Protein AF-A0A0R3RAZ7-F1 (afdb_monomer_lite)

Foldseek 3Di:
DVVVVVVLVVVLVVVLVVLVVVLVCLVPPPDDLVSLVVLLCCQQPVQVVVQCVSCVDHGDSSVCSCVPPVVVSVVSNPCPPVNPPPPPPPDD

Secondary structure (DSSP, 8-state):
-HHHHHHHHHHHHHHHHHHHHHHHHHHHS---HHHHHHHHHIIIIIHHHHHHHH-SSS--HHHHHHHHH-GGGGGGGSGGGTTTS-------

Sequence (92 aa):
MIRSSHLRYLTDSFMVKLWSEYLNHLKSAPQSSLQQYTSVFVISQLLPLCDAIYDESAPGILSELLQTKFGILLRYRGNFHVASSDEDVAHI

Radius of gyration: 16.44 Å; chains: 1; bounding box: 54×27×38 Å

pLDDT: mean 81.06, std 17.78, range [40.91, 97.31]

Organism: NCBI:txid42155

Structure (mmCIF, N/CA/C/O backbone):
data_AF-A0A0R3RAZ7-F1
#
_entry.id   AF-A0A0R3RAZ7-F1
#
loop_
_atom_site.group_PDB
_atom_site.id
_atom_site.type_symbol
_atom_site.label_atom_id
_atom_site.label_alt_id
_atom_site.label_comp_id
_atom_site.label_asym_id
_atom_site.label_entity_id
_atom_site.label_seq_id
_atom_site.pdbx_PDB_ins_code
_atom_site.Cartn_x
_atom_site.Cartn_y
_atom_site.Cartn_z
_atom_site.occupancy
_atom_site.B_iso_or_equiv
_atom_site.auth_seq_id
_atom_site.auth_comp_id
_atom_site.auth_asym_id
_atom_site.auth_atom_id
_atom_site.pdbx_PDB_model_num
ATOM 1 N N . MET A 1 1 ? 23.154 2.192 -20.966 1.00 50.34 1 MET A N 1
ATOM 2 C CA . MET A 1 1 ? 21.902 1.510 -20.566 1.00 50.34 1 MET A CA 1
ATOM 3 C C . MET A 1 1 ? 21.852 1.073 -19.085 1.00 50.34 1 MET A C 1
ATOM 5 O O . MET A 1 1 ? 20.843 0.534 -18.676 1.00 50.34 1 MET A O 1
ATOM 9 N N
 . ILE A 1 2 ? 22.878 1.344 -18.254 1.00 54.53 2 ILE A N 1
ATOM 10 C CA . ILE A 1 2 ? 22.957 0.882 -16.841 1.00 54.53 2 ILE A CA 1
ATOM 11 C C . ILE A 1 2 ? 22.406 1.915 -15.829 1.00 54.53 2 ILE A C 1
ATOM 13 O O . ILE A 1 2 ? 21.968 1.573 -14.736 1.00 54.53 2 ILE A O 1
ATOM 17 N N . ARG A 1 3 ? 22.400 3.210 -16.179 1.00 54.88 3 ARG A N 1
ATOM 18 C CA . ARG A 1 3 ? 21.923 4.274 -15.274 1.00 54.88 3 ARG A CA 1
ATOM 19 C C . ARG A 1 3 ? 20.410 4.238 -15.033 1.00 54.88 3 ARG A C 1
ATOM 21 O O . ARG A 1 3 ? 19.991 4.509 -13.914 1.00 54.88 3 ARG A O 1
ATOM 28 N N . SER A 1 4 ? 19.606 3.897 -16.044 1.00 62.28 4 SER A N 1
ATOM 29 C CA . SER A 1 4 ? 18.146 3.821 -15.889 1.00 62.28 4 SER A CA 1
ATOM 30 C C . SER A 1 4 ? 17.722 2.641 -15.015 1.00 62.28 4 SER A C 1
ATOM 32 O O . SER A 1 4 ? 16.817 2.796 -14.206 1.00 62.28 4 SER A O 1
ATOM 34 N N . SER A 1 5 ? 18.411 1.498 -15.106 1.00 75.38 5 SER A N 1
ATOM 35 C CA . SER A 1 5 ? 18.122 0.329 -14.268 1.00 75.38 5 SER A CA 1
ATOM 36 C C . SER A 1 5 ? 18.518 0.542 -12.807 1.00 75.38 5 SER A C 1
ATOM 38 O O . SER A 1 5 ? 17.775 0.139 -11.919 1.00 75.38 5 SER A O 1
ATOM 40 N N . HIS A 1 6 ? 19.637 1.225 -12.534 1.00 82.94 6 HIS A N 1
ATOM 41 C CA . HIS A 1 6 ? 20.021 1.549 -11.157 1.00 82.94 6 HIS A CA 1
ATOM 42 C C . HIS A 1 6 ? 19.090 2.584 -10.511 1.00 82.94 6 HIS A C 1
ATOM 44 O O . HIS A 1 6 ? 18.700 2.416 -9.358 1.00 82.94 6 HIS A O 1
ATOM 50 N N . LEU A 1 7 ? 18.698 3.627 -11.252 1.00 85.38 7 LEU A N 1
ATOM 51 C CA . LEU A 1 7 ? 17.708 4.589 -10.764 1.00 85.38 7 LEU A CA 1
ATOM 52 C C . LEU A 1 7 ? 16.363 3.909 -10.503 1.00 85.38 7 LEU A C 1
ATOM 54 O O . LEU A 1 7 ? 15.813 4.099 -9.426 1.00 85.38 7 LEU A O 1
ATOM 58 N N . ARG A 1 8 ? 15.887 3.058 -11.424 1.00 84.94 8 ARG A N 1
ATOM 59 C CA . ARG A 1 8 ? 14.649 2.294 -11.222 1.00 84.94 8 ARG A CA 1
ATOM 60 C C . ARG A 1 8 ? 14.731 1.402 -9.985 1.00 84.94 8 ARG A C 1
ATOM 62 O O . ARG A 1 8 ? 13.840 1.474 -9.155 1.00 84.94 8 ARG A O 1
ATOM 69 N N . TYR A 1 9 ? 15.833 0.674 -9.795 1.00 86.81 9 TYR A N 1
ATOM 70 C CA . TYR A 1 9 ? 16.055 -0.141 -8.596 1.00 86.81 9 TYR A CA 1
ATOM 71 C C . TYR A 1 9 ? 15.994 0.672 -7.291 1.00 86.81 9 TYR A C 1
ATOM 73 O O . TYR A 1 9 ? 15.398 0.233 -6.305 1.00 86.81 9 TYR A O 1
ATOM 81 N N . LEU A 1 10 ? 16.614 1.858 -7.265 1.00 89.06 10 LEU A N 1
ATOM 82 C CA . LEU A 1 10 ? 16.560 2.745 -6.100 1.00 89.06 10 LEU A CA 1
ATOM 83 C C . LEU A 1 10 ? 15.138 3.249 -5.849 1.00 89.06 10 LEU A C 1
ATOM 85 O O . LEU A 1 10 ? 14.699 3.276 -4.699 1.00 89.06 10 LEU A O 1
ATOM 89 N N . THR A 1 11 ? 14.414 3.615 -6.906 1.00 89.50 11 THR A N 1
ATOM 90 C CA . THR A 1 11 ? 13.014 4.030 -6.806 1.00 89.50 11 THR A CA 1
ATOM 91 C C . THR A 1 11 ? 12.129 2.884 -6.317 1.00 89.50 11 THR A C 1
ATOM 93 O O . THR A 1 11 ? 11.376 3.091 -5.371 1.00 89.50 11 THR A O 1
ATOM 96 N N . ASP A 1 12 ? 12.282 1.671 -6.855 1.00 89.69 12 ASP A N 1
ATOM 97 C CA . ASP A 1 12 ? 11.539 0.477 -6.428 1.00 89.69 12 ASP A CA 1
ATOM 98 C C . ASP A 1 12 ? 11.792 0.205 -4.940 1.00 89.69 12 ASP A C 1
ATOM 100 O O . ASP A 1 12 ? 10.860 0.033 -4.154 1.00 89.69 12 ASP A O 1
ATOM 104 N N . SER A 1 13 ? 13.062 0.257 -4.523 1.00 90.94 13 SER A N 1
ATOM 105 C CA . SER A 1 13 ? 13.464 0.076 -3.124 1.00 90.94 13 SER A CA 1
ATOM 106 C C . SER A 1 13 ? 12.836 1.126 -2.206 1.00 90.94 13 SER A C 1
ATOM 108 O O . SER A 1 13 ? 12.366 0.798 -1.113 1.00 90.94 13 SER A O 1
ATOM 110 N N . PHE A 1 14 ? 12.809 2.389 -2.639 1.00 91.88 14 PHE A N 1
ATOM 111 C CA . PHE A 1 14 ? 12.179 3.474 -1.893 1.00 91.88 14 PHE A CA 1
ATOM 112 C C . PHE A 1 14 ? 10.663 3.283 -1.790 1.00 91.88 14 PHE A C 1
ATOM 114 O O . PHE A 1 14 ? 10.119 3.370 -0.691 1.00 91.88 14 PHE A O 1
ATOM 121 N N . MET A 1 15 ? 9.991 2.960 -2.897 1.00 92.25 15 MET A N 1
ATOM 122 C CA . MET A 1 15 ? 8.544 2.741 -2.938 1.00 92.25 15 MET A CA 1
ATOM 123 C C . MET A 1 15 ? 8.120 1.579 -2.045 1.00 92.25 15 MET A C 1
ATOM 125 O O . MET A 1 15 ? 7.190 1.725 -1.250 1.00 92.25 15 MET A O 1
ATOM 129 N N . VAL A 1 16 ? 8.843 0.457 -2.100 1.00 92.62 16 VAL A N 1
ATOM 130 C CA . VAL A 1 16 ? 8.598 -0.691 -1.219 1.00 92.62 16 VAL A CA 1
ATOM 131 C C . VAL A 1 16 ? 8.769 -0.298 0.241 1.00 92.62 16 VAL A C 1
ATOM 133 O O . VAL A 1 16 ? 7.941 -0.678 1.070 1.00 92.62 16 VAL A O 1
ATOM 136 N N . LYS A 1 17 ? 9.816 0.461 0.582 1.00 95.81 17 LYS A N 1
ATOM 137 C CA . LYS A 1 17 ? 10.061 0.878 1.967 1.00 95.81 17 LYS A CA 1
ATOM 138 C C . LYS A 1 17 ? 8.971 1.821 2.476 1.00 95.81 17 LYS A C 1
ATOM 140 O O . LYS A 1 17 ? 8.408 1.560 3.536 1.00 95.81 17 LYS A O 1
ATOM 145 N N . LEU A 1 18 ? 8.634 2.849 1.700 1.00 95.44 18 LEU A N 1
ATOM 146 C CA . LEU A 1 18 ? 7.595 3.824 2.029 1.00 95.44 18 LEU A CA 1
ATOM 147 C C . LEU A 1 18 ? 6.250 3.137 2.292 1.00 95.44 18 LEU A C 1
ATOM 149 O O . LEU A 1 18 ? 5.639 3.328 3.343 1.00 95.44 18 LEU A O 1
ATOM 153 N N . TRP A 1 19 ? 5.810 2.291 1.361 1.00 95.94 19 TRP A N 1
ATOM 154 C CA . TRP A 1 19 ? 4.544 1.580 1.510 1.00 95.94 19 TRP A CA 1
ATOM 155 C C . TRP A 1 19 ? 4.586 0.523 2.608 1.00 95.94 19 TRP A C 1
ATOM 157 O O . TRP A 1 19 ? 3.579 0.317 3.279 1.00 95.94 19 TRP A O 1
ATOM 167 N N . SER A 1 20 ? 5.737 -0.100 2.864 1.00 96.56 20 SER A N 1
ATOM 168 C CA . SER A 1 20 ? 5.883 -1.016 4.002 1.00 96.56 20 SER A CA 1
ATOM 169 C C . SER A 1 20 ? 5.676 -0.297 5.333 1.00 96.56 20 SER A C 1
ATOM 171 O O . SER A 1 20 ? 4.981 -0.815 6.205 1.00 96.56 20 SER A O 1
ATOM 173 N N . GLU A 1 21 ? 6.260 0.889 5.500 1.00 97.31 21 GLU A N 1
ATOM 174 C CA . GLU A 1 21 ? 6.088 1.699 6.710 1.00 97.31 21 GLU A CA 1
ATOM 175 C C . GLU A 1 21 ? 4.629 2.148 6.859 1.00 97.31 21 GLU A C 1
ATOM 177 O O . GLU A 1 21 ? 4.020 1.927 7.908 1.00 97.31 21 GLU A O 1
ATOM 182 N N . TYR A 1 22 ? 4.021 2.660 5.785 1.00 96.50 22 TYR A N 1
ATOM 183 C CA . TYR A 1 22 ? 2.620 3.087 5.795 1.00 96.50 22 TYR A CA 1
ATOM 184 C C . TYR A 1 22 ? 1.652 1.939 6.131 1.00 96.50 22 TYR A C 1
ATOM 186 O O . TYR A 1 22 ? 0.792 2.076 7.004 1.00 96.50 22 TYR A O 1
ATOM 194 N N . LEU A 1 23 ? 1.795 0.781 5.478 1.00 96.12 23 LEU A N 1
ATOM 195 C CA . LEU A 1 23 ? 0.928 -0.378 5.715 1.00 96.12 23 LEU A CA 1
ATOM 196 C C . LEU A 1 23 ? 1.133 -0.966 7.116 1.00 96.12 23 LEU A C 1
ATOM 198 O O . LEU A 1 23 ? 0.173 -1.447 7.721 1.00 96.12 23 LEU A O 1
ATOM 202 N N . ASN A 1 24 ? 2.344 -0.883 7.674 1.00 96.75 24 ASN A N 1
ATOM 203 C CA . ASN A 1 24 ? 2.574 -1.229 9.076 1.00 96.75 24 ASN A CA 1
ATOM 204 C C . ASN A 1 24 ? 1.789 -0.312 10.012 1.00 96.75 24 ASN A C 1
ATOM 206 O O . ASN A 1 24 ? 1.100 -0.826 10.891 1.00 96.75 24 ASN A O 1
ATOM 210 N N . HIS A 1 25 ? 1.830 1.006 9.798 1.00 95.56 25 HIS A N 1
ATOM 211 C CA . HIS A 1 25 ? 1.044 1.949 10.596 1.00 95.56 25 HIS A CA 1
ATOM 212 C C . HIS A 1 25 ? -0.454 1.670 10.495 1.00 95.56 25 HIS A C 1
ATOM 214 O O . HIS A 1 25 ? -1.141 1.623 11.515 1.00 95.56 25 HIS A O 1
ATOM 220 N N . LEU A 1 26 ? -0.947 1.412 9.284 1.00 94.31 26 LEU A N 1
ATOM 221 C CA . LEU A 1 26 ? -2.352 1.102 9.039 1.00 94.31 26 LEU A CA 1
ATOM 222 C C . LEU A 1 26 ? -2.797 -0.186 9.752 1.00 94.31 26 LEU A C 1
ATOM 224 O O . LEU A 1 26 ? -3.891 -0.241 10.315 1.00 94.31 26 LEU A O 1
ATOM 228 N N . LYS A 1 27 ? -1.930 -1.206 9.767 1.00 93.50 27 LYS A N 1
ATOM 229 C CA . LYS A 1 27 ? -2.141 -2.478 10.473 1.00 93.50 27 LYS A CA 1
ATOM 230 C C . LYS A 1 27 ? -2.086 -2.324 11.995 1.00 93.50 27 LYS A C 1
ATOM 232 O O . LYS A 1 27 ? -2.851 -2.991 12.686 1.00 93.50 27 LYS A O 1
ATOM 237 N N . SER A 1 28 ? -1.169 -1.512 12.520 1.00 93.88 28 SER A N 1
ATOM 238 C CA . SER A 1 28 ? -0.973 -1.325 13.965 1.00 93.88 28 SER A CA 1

◆ **WHAT TO DO**:
Repeat, word for word, the lines from the opening of the material through the line containing "Structure (mmCIF, N/CA/C/O".

◆ **EXPECTED ANSWER**:
Protein AF-A0A0R3RAZ7-F1 (afdb_monomer_lite)

Foldseek 3Di:
DVVVVVVLVVVLVVVLVVLVVVLVCLVPPPDDLVSLVVLLCCQQPVQVVVQCVSCVDHGDSSVCSCVPPVVVSVVSNPCPPVNPPPPPPPDD

Secondary structure (DSSP, 8-state):
-HHHHHHHHHHHHHHHHHHHHHHHHHHHS---HHHHHHHHHIIIIIHHHHHHHH-SSS--HHHHHHHHH-GGGGGGGSGGGTTTS-------

Sequence (92 aa):
MIRSSHLRYLTDSFMVKLWSEYLNHLKSAPQSSLQQYTSVFVISQLLPLCDAIYDESAPGILSELLQTKFGILLRYRGNFHVASSDEDVAHI

Radius of gyration: 16.44 Å; chains: 1; bounding box: 54×27×38 Å

pLDDT: mean 81.06, std 17.78, range [40.91, 97.31]

Organism: NCBI:txid42155

Structure (mmCIF, N/CA/C/O backbone):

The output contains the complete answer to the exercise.